Saved entries
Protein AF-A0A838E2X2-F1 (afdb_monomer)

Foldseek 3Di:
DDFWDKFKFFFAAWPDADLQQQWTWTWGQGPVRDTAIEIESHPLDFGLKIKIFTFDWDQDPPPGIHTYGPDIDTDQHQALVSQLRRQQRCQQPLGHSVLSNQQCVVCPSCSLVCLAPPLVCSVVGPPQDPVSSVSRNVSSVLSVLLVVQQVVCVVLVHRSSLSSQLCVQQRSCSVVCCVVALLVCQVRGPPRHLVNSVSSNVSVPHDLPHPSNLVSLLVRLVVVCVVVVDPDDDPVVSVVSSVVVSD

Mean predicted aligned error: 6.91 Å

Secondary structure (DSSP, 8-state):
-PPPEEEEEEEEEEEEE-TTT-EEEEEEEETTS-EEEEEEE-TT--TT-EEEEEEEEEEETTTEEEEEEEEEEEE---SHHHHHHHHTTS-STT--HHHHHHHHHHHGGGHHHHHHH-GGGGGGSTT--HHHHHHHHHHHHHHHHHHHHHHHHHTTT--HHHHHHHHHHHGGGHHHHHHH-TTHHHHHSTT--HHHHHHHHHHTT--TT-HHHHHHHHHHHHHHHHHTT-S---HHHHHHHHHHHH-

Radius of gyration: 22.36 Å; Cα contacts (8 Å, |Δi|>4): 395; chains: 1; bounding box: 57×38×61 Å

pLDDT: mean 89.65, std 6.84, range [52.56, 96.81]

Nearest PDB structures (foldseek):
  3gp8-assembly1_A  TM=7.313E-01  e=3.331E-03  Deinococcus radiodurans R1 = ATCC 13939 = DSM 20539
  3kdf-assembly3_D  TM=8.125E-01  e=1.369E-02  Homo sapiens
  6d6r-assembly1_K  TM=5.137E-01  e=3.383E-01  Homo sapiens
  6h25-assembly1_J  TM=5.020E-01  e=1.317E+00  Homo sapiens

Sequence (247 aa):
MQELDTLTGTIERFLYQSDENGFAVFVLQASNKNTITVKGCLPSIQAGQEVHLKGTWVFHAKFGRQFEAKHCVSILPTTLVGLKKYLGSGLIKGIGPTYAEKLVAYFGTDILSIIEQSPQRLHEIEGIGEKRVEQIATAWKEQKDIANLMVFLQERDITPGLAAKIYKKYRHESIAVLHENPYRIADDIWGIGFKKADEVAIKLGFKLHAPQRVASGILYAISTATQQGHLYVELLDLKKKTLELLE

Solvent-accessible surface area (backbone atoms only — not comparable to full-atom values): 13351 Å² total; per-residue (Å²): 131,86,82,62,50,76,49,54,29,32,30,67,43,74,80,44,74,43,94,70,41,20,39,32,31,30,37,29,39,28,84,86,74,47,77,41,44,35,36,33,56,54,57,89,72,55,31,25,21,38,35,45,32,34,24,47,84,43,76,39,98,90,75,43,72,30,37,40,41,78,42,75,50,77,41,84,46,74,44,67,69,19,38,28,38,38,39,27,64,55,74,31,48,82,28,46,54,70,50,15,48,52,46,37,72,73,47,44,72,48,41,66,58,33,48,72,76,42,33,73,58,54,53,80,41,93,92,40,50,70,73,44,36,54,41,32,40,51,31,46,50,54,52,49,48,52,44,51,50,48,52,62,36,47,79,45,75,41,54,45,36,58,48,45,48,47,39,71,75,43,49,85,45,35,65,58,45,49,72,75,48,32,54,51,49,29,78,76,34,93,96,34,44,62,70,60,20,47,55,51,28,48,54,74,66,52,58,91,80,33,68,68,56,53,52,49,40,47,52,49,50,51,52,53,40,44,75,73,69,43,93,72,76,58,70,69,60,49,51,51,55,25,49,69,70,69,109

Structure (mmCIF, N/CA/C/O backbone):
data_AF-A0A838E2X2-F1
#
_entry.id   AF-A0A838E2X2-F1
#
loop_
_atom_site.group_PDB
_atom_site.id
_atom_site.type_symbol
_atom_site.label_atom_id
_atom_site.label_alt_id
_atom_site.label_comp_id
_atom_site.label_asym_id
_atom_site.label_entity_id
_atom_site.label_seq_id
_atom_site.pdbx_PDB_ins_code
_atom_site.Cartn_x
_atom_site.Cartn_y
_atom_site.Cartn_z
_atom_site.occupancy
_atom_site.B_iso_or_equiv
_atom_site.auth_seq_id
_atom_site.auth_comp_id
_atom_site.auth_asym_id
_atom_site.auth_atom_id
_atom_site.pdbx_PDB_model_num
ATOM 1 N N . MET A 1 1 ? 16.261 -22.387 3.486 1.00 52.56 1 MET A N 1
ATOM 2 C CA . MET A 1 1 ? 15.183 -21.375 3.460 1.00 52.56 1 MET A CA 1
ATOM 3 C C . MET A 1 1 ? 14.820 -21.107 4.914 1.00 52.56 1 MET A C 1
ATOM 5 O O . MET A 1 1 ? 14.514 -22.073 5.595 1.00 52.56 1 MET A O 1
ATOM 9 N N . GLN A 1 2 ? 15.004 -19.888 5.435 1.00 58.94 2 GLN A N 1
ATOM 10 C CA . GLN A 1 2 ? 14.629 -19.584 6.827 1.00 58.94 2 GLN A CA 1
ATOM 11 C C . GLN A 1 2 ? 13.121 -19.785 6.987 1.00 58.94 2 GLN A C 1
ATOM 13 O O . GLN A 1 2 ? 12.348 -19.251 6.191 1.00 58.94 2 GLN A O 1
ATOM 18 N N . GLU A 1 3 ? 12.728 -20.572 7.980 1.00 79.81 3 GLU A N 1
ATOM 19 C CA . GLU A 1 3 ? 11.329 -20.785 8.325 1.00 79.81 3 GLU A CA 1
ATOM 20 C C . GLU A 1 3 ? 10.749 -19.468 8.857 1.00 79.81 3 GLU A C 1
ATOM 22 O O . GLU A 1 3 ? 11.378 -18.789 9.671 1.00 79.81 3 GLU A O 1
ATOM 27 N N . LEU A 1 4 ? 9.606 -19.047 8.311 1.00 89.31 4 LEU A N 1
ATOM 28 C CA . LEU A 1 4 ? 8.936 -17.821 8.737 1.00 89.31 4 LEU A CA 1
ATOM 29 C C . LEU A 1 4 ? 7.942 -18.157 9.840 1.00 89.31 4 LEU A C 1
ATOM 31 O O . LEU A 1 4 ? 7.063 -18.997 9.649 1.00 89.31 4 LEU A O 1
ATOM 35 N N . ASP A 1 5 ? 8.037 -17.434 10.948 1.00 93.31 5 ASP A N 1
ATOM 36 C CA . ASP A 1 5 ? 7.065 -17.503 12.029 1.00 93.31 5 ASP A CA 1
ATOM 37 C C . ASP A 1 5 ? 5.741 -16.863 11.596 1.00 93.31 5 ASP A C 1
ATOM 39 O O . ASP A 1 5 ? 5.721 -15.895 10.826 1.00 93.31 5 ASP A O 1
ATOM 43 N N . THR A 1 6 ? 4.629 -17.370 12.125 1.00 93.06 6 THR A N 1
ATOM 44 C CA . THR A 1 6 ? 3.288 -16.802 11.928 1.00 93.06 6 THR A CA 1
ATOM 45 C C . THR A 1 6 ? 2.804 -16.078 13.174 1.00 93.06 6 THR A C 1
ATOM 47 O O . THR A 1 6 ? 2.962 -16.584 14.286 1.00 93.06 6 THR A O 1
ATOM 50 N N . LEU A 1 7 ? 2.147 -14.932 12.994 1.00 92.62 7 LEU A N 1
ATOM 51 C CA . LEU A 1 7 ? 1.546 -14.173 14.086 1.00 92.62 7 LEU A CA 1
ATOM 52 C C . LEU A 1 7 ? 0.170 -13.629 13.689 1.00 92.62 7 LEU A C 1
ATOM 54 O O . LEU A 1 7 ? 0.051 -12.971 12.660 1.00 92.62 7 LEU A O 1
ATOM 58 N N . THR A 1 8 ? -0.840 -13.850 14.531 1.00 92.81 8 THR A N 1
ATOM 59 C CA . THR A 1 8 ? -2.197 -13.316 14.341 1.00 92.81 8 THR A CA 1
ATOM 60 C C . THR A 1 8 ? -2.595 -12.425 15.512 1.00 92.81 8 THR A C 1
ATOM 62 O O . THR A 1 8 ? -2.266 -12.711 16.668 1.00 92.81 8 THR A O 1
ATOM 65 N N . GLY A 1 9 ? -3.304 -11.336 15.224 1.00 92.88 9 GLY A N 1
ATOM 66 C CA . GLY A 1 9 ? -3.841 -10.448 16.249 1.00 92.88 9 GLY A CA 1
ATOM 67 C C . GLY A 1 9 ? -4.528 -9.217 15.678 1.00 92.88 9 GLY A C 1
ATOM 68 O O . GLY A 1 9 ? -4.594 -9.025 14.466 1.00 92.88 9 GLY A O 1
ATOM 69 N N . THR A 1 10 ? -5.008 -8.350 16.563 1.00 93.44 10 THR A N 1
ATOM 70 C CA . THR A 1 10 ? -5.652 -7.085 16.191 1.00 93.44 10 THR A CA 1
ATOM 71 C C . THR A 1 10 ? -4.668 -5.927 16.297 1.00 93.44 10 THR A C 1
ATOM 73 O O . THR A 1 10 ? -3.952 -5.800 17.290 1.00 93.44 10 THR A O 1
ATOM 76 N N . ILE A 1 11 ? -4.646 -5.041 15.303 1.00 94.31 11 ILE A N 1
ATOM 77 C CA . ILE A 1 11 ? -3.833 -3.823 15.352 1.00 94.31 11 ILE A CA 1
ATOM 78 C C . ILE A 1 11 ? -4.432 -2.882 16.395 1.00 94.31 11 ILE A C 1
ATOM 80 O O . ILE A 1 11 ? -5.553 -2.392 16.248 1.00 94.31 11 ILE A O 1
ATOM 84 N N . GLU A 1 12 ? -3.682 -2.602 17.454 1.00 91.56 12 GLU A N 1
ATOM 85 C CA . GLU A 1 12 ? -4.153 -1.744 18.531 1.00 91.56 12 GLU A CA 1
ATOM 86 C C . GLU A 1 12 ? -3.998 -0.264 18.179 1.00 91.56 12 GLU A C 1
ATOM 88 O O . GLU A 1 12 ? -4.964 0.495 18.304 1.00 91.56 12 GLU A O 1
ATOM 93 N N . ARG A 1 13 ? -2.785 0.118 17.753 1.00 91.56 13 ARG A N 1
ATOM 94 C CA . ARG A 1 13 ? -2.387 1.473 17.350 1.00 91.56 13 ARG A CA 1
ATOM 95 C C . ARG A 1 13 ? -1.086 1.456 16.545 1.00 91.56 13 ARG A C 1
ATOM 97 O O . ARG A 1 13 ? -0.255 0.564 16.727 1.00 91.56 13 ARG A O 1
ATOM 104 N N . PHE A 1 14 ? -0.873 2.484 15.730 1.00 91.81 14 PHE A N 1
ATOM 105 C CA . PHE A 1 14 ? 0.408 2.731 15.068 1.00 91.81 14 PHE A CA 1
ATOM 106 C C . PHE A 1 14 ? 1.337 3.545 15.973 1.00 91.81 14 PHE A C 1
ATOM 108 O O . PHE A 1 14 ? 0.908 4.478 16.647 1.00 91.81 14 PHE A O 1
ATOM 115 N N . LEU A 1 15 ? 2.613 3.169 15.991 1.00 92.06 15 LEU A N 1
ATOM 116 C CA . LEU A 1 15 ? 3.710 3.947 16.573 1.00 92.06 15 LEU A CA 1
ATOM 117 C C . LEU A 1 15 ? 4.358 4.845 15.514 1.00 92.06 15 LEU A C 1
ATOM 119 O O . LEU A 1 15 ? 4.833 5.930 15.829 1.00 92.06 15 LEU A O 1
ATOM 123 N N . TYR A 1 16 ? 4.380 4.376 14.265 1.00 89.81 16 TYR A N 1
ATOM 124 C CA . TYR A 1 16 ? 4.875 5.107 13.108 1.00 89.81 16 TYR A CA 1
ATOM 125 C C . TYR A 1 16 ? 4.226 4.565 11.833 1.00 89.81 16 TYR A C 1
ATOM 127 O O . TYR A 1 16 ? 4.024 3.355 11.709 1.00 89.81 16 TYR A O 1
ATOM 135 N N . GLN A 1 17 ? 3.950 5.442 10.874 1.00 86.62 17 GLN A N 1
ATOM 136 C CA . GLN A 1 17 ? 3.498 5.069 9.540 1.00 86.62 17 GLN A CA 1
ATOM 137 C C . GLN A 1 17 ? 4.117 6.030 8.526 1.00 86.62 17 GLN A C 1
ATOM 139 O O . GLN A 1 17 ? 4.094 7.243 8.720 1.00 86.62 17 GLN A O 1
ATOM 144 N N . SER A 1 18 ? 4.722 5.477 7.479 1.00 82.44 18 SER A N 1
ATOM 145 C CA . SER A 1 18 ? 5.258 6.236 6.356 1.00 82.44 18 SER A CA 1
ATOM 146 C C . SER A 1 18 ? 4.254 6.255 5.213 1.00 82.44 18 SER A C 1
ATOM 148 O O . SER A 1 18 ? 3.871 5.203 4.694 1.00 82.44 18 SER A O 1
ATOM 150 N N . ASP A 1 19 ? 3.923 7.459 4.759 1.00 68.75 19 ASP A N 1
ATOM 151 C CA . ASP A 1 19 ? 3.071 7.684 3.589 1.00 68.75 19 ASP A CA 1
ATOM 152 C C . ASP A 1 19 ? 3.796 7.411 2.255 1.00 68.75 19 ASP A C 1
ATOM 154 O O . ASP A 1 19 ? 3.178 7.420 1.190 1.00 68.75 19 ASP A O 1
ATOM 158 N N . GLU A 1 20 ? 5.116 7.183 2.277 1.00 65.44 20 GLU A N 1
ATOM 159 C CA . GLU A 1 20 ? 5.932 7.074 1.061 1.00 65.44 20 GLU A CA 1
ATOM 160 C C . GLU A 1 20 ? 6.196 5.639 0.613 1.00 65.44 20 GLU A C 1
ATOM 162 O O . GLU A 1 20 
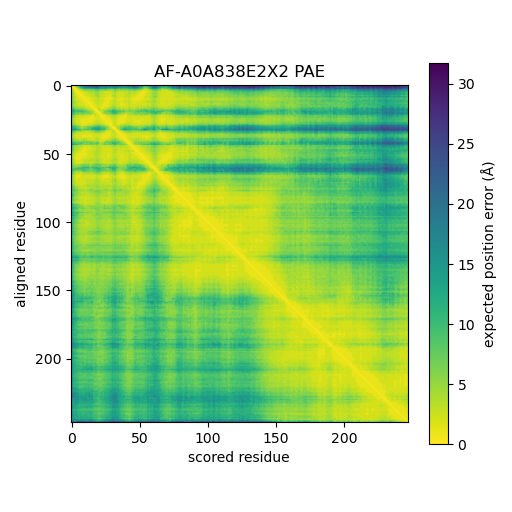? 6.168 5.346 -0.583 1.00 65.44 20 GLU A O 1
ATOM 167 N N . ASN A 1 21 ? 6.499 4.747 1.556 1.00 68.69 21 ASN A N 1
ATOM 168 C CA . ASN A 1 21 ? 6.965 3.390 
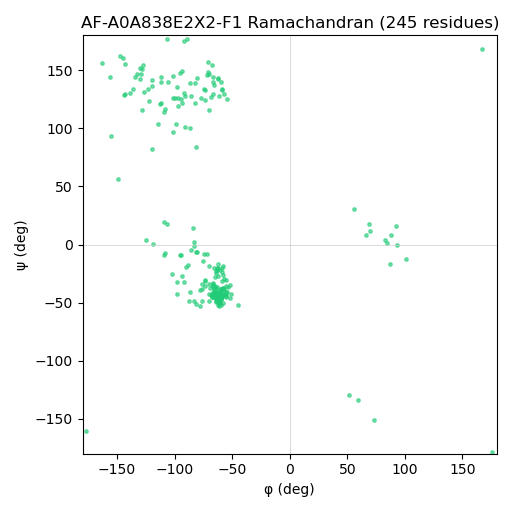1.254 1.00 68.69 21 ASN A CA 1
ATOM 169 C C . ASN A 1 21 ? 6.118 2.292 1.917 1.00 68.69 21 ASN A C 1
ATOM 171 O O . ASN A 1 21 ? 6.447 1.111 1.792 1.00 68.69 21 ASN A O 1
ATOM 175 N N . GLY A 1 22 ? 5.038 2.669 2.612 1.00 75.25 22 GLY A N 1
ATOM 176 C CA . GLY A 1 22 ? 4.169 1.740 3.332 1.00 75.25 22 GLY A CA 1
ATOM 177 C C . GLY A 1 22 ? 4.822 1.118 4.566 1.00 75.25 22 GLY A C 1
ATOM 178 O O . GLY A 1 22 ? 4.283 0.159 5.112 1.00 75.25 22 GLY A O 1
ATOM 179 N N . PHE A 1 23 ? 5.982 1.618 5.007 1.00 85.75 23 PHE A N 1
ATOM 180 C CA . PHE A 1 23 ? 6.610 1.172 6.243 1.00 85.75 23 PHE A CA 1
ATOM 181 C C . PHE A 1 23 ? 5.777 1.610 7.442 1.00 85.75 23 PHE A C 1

* _Instructions to follow_: Copy out every line of the data that includes "sapiens".

* _Result for this exercise_:
  3kdf-assembly3_D  TM=8.125E-01  e=1.369E-02  Homo sapiens
  6d6r-assembly1_K  TM=5.137E-01  e=3.383E-01  Homo sapiens
  6h25-assembly1_J  TM=5.020E-01  e=1.317E+00  Homo sapiens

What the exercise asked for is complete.